Pagi hari, Sabrina dikejutkan dengan sebuah buket mawar yang ada di atas mejanya. Terlihat cantik dengan warna merah maroon mendominasi. Entah siapa yang menaruh bunga itu di mejanya, tak ada yang tahu. Sebab tak ada karyawan lain yang ada di lantai itu selain dirinya.
Sabrina memeriksa buket bagian dalam, berharap ada kartu yang ditinggalkan di sana. Ketemu. Ada satu buah kartu berukuran kecil dengan pesan singkat di dalamnya.
"Semoga harimu seindah bunga mawar ini!" 'AA'
Bersama dua buah huruf kapital menyertai di ujung pesan tersebut.
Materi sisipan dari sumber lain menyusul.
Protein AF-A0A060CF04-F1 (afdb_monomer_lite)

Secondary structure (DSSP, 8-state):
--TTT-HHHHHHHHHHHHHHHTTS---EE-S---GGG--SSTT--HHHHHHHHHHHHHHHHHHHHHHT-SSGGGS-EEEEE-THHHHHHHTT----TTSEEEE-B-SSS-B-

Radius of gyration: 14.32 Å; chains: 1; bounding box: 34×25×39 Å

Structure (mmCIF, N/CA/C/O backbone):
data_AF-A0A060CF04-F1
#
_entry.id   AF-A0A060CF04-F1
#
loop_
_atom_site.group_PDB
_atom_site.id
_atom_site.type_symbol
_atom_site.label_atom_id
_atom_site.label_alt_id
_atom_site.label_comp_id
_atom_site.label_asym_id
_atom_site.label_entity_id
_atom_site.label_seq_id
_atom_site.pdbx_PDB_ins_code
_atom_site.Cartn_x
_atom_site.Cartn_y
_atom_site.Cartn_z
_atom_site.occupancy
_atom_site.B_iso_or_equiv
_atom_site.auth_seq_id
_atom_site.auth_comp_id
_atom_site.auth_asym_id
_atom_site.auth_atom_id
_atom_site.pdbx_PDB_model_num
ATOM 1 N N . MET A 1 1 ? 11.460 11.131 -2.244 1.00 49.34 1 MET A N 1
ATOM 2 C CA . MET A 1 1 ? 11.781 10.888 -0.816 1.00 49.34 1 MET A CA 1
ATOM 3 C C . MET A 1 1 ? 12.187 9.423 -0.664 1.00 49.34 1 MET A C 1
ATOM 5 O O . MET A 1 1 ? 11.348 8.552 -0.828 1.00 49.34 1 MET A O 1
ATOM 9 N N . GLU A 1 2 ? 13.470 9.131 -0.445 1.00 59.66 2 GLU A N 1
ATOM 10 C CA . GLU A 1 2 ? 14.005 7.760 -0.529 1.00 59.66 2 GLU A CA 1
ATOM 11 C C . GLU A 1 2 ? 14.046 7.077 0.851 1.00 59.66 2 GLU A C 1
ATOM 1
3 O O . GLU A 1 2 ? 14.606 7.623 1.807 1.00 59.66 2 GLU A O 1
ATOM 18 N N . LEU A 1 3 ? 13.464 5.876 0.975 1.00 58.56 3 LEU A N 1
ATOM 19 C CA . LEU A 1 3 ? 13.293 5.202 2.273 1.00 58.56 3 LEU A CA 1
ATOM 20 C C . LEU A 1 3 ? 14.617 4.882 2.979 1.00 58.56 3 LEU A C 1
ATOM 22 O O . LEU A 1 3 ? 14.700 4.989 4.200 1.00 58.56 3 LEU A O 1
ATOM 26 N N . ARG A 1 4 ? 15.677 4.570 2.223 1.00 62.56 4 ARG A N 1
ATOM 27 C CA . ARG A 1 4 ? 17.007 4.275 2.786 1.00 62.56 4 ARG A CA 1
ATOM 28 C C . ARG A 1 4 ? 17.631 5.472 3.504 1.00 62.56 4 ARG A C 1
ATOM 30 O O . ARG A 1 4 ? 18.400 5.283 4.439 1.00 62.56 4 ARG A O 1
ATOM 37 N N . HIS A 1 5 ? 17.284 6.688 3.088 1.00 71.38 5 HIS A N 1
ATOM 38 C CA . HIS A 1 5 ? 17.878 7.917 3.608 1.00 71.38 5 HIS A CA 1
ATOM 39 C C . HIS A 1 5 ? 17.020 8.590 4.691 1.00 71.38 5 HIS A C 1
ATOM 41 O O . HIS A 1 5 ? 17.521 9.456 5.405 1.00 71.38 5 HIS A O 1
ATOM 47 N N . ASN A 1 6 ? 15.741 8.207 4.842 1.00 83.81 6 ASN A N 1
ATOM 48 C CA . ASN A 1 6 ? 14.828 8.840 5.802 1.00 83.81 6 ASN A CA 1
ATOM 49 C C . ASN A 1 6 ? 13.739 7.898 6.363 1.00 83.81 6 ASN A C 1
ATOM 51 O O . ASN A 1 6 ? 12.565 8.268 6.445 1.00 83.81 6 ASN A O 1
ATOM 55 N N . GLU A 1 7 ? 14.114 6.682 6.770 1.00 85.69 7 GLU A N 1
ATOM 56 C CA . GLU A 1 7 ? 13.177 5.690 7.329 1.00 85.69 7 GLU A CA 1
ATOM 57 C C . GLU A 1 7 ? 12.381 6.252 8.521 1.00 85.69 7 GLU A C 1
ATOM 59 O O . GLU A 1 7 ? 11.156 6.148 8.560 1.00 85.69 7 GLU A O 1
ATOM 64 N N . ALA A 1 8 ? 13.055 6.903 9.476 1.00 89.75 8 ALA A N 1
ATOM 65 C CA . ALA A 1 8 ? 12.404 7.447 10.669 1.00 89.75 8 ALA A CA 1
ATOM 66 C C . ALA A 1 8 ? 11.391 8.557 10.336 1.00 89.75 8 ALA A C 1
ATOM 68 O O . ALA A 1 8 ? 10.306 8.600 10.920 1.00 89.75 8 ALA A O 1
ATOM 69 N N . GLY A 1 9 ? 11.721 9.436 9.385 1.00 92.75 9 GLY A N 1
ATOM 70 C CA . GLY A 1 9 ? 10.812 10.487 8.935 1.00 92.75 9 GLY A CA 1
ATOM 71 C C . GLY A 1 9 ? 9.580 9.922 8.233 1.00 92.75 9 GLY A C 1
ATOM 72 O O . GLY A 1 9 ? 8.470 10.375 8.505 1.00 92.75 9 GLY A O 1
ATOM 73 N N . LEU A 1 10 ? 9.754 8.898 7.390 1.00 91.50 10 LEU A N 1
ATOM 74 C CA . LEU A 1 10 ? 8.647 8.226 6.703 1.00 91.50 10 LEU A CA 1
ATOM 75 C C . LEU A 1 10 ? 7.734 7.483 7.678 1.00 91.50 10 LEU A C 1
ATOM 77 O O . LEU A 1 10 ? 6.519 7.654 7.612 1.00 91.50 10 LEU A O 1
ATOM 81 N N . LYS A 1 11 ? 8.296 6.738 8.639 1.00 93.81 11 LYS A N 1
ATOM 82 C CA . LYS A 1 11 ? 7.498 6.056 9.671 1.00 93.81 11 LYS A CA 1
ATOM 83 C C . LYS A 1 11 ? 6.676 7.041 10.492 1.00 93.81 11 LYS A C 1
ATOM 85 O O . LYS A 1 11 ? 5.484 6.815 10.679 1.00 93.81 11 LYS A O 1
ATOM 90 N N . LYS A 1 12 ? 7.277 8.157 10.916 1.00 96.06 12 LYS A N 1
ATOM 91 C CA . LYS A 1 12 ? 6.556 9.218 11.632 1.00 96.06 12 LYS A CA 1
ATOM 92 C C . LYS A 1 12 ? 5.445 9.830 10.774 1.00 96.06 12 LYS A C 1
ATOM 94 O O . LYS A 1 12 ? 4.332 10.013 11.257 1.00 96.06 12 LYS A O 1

"Apakah ini bunga kiriman Pak Arsa? Ah, mana mungkin." Sabrina bergumam sendiri.
Sampai sebuah suara mengejutkannya.
"Bunga dari siapa, Mbak, cantik banget!" seru Andi si petugas cleaning service, mengagetkan Sabrina dari lamunannya.
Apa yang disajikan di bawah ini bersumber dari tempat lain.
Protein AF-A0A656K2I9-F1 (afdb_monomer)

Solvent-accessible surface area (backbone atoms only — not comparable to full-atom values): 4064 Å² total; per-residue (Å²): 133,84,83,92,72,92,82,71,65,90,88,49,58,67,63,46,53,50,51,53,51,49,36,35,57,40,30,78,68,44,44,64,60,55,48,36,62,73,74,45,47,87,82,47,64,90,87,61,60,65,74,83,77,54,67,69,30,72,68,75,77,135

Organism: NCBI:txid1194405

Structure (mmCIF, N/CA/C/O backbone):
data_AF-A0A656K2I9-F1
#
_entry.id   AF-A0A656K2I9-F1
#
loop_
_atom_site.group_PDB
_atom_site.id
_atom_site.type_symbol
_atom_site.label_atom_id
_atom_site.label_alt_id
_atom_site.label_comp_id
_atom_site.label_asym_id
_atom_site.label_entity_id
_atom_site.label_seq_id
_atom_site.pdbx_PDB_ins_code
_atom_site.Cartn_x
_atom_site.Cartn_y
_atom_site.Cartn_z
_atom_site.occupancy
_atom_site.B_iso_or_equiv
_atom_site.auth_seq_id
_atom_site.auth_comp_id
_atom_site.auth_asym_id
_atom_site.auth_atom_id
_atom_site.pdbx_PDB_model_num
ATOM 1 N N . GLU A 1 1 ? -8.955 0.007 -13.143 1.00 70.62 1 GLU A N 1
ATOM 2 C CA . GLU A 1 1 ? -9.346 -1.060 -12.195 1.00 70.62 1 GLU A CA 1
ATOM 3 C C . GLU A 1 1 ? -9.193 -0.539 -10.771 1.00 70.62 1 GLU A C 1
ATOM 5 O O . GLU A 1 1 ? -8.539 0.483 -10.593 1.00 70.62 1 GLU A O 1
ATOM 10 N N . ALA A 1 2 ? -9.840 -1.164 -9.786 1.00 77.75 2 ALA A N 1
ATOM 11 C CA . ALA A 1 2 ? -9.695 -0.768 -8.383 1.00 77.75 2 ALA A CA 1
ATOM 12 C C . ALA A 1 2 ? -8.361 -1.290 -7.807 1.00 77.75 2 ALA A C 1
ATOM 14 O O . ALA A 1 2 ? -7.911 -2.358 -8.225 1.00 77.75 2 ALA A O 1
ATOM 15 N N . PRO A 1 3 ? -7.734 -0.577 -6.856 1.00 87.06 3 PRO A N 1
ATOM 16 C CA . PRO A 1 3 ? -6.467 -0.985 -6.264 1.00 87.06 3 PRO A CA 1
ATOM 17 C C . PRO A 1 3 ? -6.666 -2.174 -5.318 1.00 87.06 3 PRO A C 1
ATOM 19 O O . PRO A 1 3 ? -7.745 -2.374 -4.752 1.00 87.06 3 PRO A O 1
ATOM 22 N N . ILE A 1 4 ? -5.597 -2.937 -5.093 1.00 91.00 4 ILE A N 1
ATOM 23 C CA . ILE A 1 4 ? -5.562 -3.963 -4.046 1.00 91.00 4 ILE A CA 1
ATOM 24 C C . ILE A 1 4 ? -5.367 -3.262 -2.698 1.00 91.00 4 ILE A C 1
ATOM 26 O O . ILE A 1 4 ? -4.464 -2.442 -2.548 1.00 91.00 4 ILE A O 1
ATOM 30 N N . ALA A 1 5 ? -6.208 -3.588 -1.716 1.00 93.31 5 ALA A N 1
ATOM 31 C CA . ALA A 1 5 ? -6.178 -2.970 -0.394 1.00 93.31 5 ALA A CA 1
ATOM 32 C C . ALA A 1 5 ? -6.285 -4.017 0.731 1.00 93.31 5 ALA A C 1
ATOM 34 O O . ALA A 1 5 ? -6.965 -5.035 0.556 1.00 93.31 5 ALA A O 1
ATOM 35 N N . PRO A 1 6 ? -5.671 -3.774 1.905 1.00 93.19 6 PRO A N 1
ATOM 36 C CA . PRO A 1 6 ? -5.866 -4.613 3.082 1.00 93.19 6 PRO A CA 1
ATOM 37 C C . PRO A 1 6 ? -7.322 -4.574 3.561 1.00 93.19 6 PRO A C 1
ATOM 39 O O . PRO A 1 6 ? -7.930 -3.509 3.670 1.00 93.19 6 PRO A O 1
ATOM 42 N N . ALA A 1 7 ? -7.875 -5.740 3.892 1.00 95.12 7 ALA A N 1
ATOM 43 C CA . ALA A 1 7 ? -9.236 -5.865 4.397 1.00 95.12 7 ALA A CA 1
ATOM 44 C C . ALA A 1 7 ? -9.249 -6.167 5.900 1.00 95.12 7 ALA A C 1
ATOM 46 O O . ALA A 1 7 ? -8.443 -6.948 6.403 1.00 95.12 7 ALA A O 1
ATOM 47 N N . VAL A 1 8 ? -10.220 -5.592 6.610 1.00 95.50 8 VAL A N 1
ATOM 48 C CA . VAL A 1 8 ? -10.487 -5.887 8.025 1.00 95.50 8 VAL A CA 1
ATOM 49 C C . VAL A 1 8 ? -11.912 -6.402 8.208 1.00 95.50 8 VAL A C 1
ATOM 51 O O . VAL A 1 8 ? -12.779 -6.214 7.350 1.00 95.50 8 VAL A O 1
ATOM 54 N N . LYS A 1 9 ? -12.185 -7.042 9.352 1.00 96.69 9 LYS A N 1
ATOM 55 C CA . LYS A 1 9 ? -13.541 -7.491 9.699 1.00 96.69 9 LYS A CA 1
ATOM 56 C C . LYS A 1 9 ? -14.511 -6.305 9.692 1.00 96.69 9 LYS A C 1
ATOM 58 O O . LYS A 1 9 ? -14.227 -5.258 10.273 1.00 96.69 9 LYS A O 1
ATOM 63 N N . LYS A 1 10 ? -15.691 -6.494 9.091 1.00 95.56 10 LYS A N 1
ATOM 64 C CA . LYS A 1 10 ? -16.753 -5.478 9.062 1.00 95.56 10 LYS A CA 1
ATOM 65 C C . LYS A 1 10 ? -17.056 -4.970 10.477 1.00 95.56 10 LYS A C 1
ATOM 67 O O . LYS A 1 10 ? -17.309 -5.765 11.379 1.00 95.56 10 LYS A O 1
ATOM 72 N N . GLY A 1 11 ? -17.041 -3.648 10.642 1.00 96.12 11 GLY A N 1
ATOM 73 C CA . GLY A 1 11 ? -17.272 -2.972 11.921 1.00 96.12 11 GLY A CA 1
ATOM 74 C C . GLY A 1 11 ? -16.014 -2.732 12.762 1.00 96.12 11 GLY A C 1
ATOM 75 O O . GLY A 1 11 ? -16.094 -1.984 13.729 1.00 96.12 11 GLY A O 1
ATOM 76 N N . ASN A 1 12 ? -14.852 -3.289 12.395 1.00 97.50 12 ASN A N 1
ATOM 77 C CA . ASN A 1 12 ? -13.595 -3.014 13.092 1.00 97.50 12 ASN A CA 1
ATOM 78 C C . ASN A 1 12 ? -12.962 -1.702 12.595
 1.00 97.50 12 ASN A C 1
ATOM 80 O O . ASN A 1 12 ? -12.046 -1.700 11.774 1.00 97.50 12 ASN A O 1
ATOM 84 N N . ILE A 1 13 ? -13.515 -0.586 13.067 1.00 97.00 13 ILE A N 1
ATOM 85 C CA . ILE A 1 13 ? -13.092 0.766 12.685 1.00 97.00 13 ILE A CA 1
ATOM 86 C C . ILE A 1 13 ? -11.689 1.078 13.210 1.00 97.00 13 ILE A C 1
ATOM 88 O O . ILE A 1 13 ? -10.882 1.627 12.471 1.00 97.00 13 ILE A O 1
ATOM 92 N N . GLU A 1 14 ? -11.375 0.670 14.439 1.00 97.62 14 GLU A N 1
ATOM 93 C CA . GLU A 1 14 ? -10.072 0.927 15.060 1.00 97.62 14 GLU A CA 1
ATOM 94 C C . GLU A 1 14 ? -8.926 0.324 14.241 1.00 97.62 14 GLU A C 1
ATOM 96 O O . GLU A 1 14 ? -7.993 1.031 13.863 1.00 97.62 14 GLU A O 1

"Eh, Mas Andi, ngagetin aja."
"Hehe, maaf, Mbak. Bunga dari pacar yah?" seru Andi ingin tahu.
"E-eh, bukan. Enggak tahu ini dari siapa. Mas Andi lihat enggak siapa yang naruh bunga ini di sini? 'Kan Mas Andi dari pagi udah bersihin ruangan Pak Arsa dan meja saya."
"Tahu sih siapa yang naro di sini, tapi saya enggak tahu siapa, Mbak. Maksudnya enggak kenal gitu, belum sempet kenalan soalnya. Kayanya kurir dari toko floris, Mbak."
"Ehm, kayanya sih gitu yah."
"Emang enggak ada tulisan atau apa gitu di situ?"
"Ada sih, tapi enggak jelas. Ya udah lah, biarin aja. Lumayan ada yang bikin suasana hati yang lagi pusing jadi ikut berbunga kaya buketnya."
"Bisa aja, Mbak Sabrina. Emang lagi ada masalah yah, Mbak?"
"Bukan masalah aku sih, Mas. Tapi ya, jadi ikut terlibat aja."
Sabrina memang cukup dekat dengan karyawan cleaning service itu. Posisi tempat ia bekerja yang memang jarang ada orang yang datang, membuat gadis itu hanya sering bertemu dengan Andi. Dua kali dalam sehari, pagi dan sore hari, Sabrina pasti bertemu dengan lelaki tamatan SMA itu.
Oh yah, satu lagi sosok yang acap kali berjumpa dengan Sabrina, yaitu Rangga, seorang manajer keuangan yang sering datang ke ruangan Arsa, yang otomatis akan melewati meja Sabrina.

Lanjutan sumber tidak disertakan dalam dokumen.